Aug 23, 2007 21:28
I can't believe how infrequently I post anymore. I used to feel far more connected to LJ then I do now. I still check it every day, read my FL and comment when appropriate. I just don't write as much. I've noticed that most of the other people I know don't so much any more either. I'm not complaining or whining, I just happened to realize and thought I'd comment.
I really didn't start this entry just to talk about how I never post entries. Really, I didn't.
Ashton is playing football now. The only thing cuter then seeing him out there is watching the little flag team practice. I wish now I had put him in flag just because it is so adorable. He is doing well, and I think it is very good for him. Being an only child he has always dealt poorly with losing. He isnt mean, he is just a very poor sport and gets all whiny and cry-y when he loses. I was really hoping that being in a team sport would help clear that up, and I think it is working.

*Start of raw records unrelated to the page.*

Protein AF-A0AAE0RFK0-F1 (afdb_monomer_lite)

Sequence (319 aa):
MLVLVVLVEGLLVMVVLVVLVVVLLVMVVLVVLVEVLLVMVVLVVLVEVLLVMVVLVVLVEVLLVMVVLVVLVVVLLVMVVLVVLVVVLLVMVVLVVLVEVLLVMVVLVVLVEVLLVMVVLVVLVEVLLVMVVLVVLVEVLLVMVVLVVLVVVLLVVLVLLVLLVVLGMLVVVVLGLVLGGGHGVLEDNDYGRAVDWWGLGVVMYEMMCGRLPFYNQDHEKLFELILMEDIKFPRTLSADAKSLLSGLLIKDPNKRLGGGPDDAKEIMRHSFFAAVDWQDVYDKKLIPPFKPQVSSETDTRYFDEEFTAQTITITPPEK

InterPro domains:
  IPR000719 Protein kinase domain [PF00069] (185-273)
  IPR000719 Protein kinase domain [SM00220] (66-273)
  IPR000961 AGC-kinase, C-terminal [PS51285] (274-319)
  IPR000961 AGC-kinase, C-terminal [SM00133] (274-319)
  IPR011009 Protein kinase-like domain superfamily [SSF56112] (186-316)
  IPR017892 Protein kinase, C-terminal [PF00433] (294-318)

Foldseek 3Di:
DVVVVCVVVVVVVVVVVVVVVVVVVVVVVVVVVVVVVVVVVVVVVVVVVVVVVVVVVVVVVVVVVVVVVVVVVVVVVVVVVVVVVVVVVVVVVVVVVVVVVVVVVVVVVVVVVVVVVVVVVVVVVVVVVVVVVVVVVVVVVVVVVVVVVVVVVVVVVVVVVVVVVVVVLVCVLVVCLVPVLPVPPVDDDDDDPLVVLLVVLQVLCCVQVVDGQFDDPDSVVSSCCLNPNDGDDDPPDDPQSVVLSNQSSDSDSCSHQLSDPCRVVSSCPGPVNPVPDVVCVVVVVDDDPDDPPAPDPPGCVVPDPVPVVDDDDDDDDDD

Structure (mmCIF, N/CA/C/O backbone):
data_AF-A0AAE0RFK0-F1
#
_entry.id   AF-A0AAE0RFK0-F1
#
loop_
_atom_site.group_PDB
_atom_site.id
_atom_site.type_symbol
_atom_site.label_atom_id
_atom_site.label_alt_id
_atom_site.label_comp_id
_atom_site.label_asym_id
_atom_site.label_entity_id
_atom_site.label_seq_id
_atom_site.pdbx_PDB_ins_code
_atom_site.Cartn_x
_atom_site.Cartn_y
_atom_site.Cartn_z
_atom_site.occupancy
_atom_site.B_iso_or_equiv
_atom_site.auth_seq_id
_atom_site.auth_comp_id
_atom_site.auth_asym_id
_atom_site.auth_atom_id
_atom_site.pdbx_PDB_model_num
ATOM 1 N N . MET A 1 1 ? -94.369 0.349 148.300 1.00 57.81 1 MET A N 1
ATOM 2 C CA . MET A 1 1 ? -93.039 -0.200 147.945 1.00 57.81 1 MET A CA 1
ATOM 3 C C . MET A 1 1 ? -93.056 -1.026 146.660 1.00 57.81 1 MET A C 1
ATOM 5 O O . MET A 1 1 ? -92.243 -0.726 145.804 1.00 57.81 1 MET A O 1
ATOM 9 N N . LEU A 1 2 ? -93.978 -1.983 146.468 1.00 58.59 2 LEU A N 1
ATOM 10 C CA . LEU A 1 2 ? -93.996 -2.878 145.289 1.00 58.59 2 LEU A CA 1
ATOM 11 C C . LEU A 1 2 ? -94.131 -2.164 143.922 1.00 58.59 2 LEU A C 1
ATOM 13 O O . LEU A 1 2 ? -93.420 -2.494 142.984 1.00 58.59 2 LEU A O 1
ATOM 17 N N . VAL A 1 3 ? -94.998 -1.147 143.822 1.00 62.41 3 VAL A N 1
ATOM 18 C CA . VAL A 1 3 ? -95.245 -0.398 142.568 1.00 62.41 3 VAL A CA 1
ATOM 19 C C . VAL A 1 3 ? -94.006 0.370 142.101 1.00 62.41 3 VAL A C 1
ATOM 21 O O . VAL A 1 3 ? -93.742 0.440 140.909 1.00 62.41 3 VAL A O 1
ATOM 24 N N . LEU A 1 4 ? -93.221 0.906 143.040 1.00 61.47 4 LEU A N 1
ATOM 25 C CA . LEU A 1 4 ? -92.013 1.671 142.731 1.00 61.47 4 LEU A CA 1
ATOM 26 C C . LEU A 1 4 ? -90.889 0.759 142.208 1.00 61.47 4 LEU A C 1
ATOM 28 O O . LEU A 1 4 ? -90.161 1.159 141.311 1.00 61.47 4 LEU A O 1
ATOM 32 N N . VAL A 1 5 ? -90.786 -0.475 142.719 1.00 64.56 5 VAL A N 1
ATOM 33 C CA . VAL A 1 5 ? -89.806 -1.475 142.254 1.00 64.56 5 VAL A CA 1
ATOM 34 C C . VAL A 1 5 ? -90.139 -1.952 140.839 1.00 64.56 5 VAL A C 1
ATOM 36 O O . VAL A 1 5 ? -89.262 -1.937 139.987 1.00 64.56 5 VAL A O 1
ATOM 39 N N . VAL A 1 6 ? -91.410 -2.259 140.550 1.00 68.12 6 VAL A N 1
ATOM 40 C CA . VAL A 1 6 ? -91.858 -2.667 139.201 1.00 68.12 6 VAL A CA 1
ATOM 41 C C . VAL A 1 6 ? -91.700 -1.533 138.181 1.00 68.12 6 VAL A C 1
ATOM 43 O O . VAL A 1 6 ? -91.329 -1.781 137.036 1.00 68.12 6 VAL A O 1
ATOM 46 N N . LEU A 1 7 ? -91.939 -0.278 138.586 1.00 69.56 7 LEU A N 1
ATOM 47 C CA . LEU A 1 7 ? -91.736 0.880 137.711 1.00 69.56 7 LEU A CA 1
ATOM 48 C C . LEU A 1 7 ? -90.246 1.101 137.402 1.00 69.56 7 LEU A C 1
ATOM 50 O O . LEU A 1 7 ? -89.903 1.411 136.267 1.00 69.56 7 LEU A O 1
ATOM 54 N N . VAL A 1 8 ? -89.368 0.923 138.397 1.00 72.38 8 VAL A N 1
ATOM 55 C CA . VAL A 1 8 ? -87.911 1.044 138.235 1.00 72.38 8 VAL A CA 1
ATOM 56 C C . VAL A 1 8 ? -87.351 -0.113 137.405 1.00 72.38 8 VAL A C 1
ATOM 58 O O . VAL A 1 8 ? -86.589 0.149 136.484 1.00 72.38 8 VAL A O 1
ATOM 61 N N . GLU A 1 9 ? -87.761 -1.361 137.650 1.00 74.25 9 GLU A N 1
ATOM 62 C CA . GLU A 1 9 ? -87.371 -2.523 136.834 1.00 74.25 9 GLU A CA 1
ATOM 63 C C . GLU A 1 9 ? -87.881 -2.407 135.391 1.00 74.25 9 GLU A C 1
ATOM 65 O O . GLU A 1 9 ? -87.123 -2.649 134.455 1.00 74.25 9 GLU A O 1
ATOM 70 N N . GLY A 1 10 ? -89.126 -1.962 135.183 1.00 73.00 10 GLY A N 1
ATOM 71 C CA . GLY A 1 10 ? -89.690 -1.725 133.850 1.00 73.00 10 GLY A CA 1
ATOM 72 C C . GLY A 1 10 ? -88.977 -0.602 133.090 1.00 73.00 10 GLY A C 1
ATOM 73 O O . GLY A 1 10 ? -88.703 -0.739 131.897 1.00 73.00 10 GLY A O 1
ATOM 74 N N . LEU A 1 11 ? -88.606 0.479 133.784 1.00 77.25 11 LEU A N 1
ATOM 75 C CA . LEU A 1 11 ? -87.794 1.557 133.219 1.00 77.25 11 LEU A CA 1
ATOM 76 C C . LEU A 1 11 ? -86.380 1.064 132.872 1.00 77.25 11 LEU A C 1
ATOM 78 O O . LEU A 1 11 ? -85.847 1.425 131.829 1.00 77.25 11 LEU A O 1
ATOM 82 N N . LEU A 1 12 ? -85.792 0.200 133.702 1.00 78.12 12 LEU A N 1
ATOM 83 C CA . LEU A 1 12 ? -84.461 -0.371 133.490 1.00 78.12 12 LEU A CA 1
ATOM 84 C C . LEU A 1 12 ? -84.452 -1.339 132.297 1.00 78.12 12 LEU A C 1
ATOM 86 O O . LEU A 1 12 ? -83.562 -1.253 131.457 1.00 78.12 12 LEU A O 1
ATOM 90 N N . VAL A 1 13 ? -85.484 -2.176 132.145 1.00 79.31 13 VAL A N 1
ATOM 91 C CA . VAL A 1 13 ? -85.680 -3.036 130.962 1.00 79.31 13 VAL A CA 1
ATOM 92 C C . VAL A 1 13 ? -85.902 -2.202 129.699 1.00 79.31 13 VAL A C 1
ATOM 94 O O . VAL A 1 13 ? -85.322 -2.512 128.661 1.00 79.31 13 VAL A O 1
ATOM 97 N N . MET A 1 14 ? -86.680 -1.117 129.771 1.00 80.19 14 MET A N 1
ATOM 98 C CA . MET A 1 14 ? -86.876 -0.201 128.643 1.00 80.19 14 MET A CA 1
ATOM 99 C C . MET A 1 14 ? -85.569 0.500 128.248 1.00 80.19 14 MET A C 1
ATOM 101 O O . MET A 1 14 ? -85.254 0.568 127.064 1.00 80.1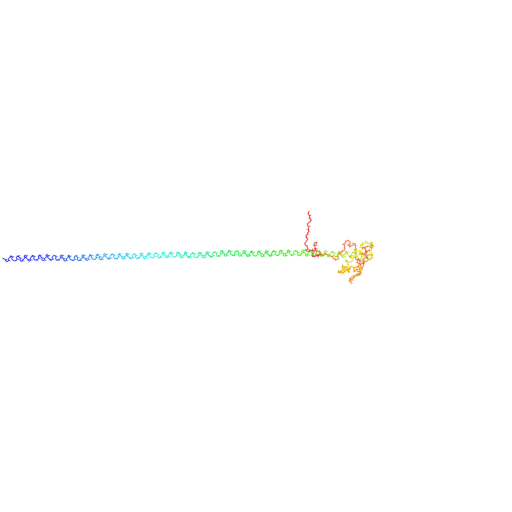9 14 MET A O 1
ATOM 105 N N . VAL A 1 15 ? -84.776 0.970 129.216 1.00 81.75 15 VAL A N 1
ATOM 106 C CA . VAL A 1 15 ? -83.455 1.569 128.968 1.00 81.75 15 VAL A CA 1
ATOM 107 C C . VAL A 1 15 ? -82.505 0.545 128.346 1.00 81.75 15 VAL A C 1
ATOM 109 O O . VAL A 1 15 ? -81.861 0.853 127.349 1.00 81.75 15 VAL A O 1
ATOM 112 N N . VAL A 1 16 ? -82.459 -0.685 128.865 1.00 83.06 16 VAL A N 1
ATOM 113 C CA . VAL A 1 16 ? -81.643 -1.773 128.300 1.00 83.06 16 VAL A CA 1
ATOM 114 C C . VAL A 1 16 ? -82.083 -2.117 126.876 1.00 83.06 16 VAL A C 1
ATOM 116 O O . VAL A 1 16 ? -81.230 -2.291 126.012 1.00 83.06 16 VAL A O 1
ATOM 119 N N . LEU A 1 17 ? -83.389 -2.158 126.595 1.00 82.94 17 LEU A N 1
ATOM 120 C CA . LEU A 1 17 ? -83.920 -2.425 125.257 1.00 82.94 17 LEU A CA 1
ATOM 121 C C . LEU A 1 17 ? -83.592 -1.292 124.276 1.00 82.94 17 LEU A C 1
ATOM 123 O O . LEU A 1 17 ? -83.190 -1.560 123.148 1.00 82.94 17 LEU A O 1
ATOM 127 N N . VAL A 1 18 ? -83.717 -0.032 124.703 1.00 83.81 18 VAL A N 1
ATOM 128 C CA . VAL A 1 18 ? -83.349 1.139 123.891 1.00 83.81 18 VAL A CA 1
ATOM 129 C C . VAL A 1 18 ? -81.850 1.134 123.602 1.00 83.81 18 VAL A C 1
ATOM 131 O O . VAL A 1 18 ? -81.457 1.304 122.452 1.00 83.81 18 VAL A O 1
ATOM 134 N N . VAL A 1 19 ? -81.010 0.873 124.608 1.00 84.94 19 VAL A N 1
ATOM 135 C CA . VAL A 1 19 ? -79.558 0.733 124.428 1.00 84.94 19 VAL A CA 1
ATOM 136 C C . VAL A 1 19 ? -79.246 -0.419 123.475 1.00 84.94 19 VAL A C 1
ATOM 138 O O . VAL A 1 19 ? -78.438 -0.242 122.569 1.00 84.94 19 VAL A O 1
ATOM 141 N N . LEU A 1 20 ? -79.915 -1.566 123.613 1.00 85.31 20 LEU A N 1
ATOM 142 C CA . LEU A 1 20 ? -79.725 -2.717 122.733 1.00 85.31 20 LEU A CA 1
ATOM 143 C C . LEU A 1 20 ? -80.098 -2.387 121.283 1.00 85.31 20 LEU A C 1
ATOM 145 O O . LEU A 1 20 ? -79.319 -2.693 120.390 1.00 85.31 20 LEU A O 1
ATOM 149 N N . VAL A 1 21 ? -81.237 -1.728 121.045 1.00 86.81 21 VAL A N 1
ATOM 150 C CA . VAL A 1 21 ? -81.666 -1.290 119.704 1.00 86.81 21 VAL A CA 1
ATOM 151 C C . VAL A 1 21 ? -80.692 -0.272 119.115 1.00 86.81 21 VAL A C 1
ATOM 153 O O . VAL A 1 21 ? -80.337 -0.388 117.946 1.00 86.81 21 VAL A O 1
ATOM 156 N N . VAL A 1 22 ? -80.209 0.687 119.909 1.00 86.31 22 VAL A N 1
ATOM 157 C CA . VAL A 1 22 ? -79.192 1.655 119.468 1.00 86.31 22 VAL A CA 1
ATOM 158 C C . VAL A 1 22 ? -77.886 0.945 119.106 1.00 86.31 22 VAL A C 1
ATOM 160 O O . VAL A 1 22 ? -77.330 1.215 118.047 1.00 86.31 22 VAL A O 1
ATOM 163 N N . VAL A 1 23 ? -77.423 -0.006 119.921 1.00 87.38 23 VAL A N 1
ATOM 164 C CA . VAL A 1 23 ? -76.229 -0.817 119.628 1.00 87.38 23 VAL A CA 1
ATOM 165 C C . VAL A 1 23 ? -76.422 -1.640 118.352 1.00 87.38 23 VAL A C 1
ATOM 167 O O . VAL A 1 23 ? -75.517 -1.690 117.524 1.00 87.38 23 VAL A O 1
ATOM 170 N N . LEU A 1 24 ? -77.598 -2.241 118.153 1.00 86.69 24 LEU A N 1
ATOM 171 C CA . LEU A 1 24 ? -77.921 -3.028 116.959 1.00 86.69 24 LEU A CA 1
ATOM 172 C C . LEU A 1 24 ? -77.954 -2.155 115.698 1.00 86.69 24 LEU A C 1
ATOM 174 O O . LEU A 1 24 ? -77.383 -2.534 114.681 1.00 86.69 24 LEU A O 1
ATOM 178 N N . LEU A 1 25 ? -78.550 -0.962 115.775 1.00 87.62 25 LEU A N 1
ATOM 179 C CA . LEU A 1 25 ? -78.549 0.015 114.683 1.00 87.62 25 LEU A CA 1
ATOM 180 C C . LEU A 1 25 ? -77.129 0.486 114.349 1.00 87.62 25 LEU A C 1
ATOM 182 O O . LEU A 1 25 ? -76.765 0.526 113.177 1.00 87.62 25 LEU A O 1
ATOM 186 N N . VAL A 1 26 ? -76.306 0.786 115.359 1.00 89.75 26 VAL A N 1
ATOM 187 C CA . VAL A 1 26 ? -74.895 1.160 115.167 1.00 89.75 26 VAL A CA 1
ATOM 188 C C . VAL A 1 26 ? -74.106 0.014 114.530 1.00 89.75 26 VAL A C 1
ATOM 190 O O . VAL A 1 26 ? -73.345 0.256 113.598 1.00 89.75 26 VAL A O 1
ATOM 193 N N . MET A 1 27 ? -74.316 -1.228 114.974 1.00 88.69 27 MET A N 1
ATOM 194 C CA . MET A 1 27 ? -73.690 -2.418 114.385 1.00 88.69 27 MET A CA 1
ATOM 195 C C . MET A 1 27 ? -74.085 -2.601 112.916 1.00 88.69 27 MET A C 1
ATOM 197 O O . MET A 1 27 ? -73.213 -2.827 112.085 1.00 88.69 27 MET A O 1
ATOM 201 N N . VAL A 1 28 ? -75.369 -2.454 112.570 1.00 90.69 28 VAL A N 1
ATOM 202 C CA . VAL A 1 28 ? -75.843 -2.549 111.177 1.00 90.69 28 VAL A CA 1
ATOM 203 C C . VAL A 1 28 ? -75.214 -1.458 110.309 1.00 90.69 28 VAL A C 1
ATOM 205 O O . VAL A 1 28 ? -74.710 -1.757 109.230 1.00 90.69 28 VAL A O 1
ATOM 208 N N . VAL A 1 29 ? -75.179 -0.209 110.787 1.00 91.50 29 VAL A N 1
ATOM 209 C CA . VAL A 1 29 ? -74.515 0.898 110.077 1.00 91.50 29 VAL A CA 1
ATOM 210 C C . VAL A 1 29 ? -73.026 0.609 109.882 1.00 91.50 29 VAL A C 1
ATOM 212 O O . VAL A 1 29 ? -72.496 0.862 108.803 1.00 91.50 29 VAL A O 1
ATOM 215 N N . LEU A 1 30 ? -72.356 0.047 110.891 1.00 90.62 30 LEU A N 1
ATOM 216 C CA . LEU A 1 30 ? -70.939 -0.302 110.819 1.00 90.62 30 LEU A CA 1
ATOM 217 C C . LEU A 1 30 ? -70.673 -1.426 109.807 1.00 90.62 30 LEU A C 1
ATOM 219 O O . LEU A 1 30 ? -69.726 -1.323 109.034 1.00 90.62 30 LEU A O 1
ATOM 223 N N . VAL A 1 31 ? -71.519 -2.461 109.762 1.00 92.06 31 VAL A N 1
ATOM 224 C CA . VAL A 1 31 ? -71.418 -3.549 108.771 1.00 92.06 31 VAL A CA 1
ATOM 225 C C . VAL A 1 31 ? -71.600 -3.009 107.353 1.00 92.06 31 VAL A C 1
ATOM 227 O O . VAL A 1 31 ? -70.748 -3.253 106.503 1.00 92.06 31 VAL A O 1
ATOM 230 N N . VAL A 1 32 ? -72.642 -2.206 107.114 1.00 92.88 32 VAL A N 1
ATOM 231 C CA . VAL A 1 32 ? -72.882 -1.583 105.800 1.00 92.88 32 VAL A CA 1
ATOM 232 C C . VAL A 1 32 ? -71.718 -0.671 105.406 1.00 92.88 32 VAL A C 1
ATOM 234 O O . VAL A 1 32 ? -71.284 -0.683 104.257 1.00 92.88 32 VAL A O 1
ATOM 237 N N . LEU A 1 33 ? -71.161 0.093 106.351 1.00 92.44 33 LEU A N 1
ATOM 238 C CA . LEU A 1 33 ? -69.999 0.944 106.098 1.00 92.44 33 LEU A CA 1
ATOM 239 C C . LEU A 1 33 ? -68.765 0.123 105.692 1.00 92.44 33 LEU A C 1
ATOM 241 O O . LEU A 1 33 ? -68.056 0.516 104.768 1.00 92.44 33 LEU A O 1
ATOM 245 N N . VAL A 1 34 ? -68.519 -1.013 106.352 1.00 93.50 34 VAL A N 1
ATOM 246 C CA . VAL A 1 34 ? -67.422 -1.931 106.006 1.00 93.50 34 VAL A CA 1
ATOM 247 C C . VAL A 1 34 ? -67.635 -2.544 104.622 1.00 93.50 34 VAL A C 1
ATOM 249 O O . VAL A 1 34 ? -66.696 -2.571 103.832 1.00 93.50 34 VAL A O 1
ATOM 252 N N . GLU A 1 35 ? -68.851 -2.984 104.289 1.00 93.50 35 GLU A N 1
ATOM 253 C CA . GLU A 1 35 ? -69.175 -3.509 102.956 1.00 93.50 35 GLU A CA 1
ATOM 254 C C . GLU A 1 35 ? -68.948 -2.460 101.859 1.00 93.50 35 GLU A C 1
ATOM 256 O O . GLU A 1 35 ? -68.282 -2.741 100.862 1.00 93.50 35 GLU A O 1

Football practice is four nights a week for two hours. I'm hot just sitting there watching him, so I can't imagine how hot those little boys are with all that gear on. The coaches are great about giving them water through out practice and they dump it over them every so often, so it really isn't terrible... but still... it has been HOT.
Robert is coaching his nephews midget league football, which is pretty cool, but we seem to be talking a lot more about kid-stuff then I ever thought we would. NOT (let me repeat NOT) kid-stuff as in us thinking or anything like that or anything US... I just mean, we can spend 20 minutes straight talking about the cool things at practice.
He bought a new truck. I don't understand that... He had a beautiful Toyota 4-Runner and now he has some Chevy something-or-other. I dont understand the appeal of trucks, but I think I am in the minority. He has wanted a truck for awhile, and had one before the 4-Runner, so now he has one again.
There is a chance that he may be here for another week in Sept (maybe pushed to October)... I dont know for sure. He hasnt actually heard any mention of it at all from his company, but according to what I'm hearing it is in the works to send him in for a training at one of our sites.
Work!!! Work is grand and wonderful and perfect and over whelming and stressful and ACK all at the same time. My Project Manager and friend Vivian is leaving. Actually, today was her last day. My CIO and I are taking over all of the project management stuff. He is taking over the tech stuff and I am taking over the clinical stuff... which is harder then it sounds to segregate since we are a tech company for healthcare. I FINALLY got some support staff. They are working out well so far. I have two new CAC's (clinical application coordinators) a preimplementatio coordinator and a project coordinator who acts as the project assistant most of the time. I'm pretty new at the whole 'boss' role, I dont mind it as much as I don't want to ever have to act like I boss. I mean, my thinking is, I don't want anyone 'under me' that I ever have to talk to like they are. I want everything to run smooth and pretty so I never have to reprimand, boss or tell what to do... yeah... nice thoughts eh? I'm fine with delegating, I don't have a problem with that, I just don't want to be a bitch. Right now I'm great with the team I have, but if we get the contracts that we have bid on then we will definitely be growing quickly and I dunno how I'll deal with a lazy ass no-doer if I get 'em. Guess I'll cross that bridge when it comes.
What does rock is being able to get a million things done today while sitting on my couch in my jammies. One thing about working in a tech field is all the advantages of technology (can we say duh)... I love the fact that I can work from here, or anywhere. I was answering emails at football practice tonight... and that just makes me a huge geek for actually thinking that is cool doesnt it?
I've been thinking a lot lately about my time since my divorce. I can't believe that Ashton and I have lived here for 4 years. So much has happened and changed over that time, and yet a lot has stayed the same. I guess I'm just nostalgic and reminiscent about a lot of things lately... but yet really happy with where I am at... how do you reflect on the past and question things without questioning where you are now? I guess you don't... so I guess it is best not to reflect, right?
Is it wrong to think the kid who plays Warren Peace in the movie Sky High is kinda hot in a "I would have liked to have dated him in high school" kinda way?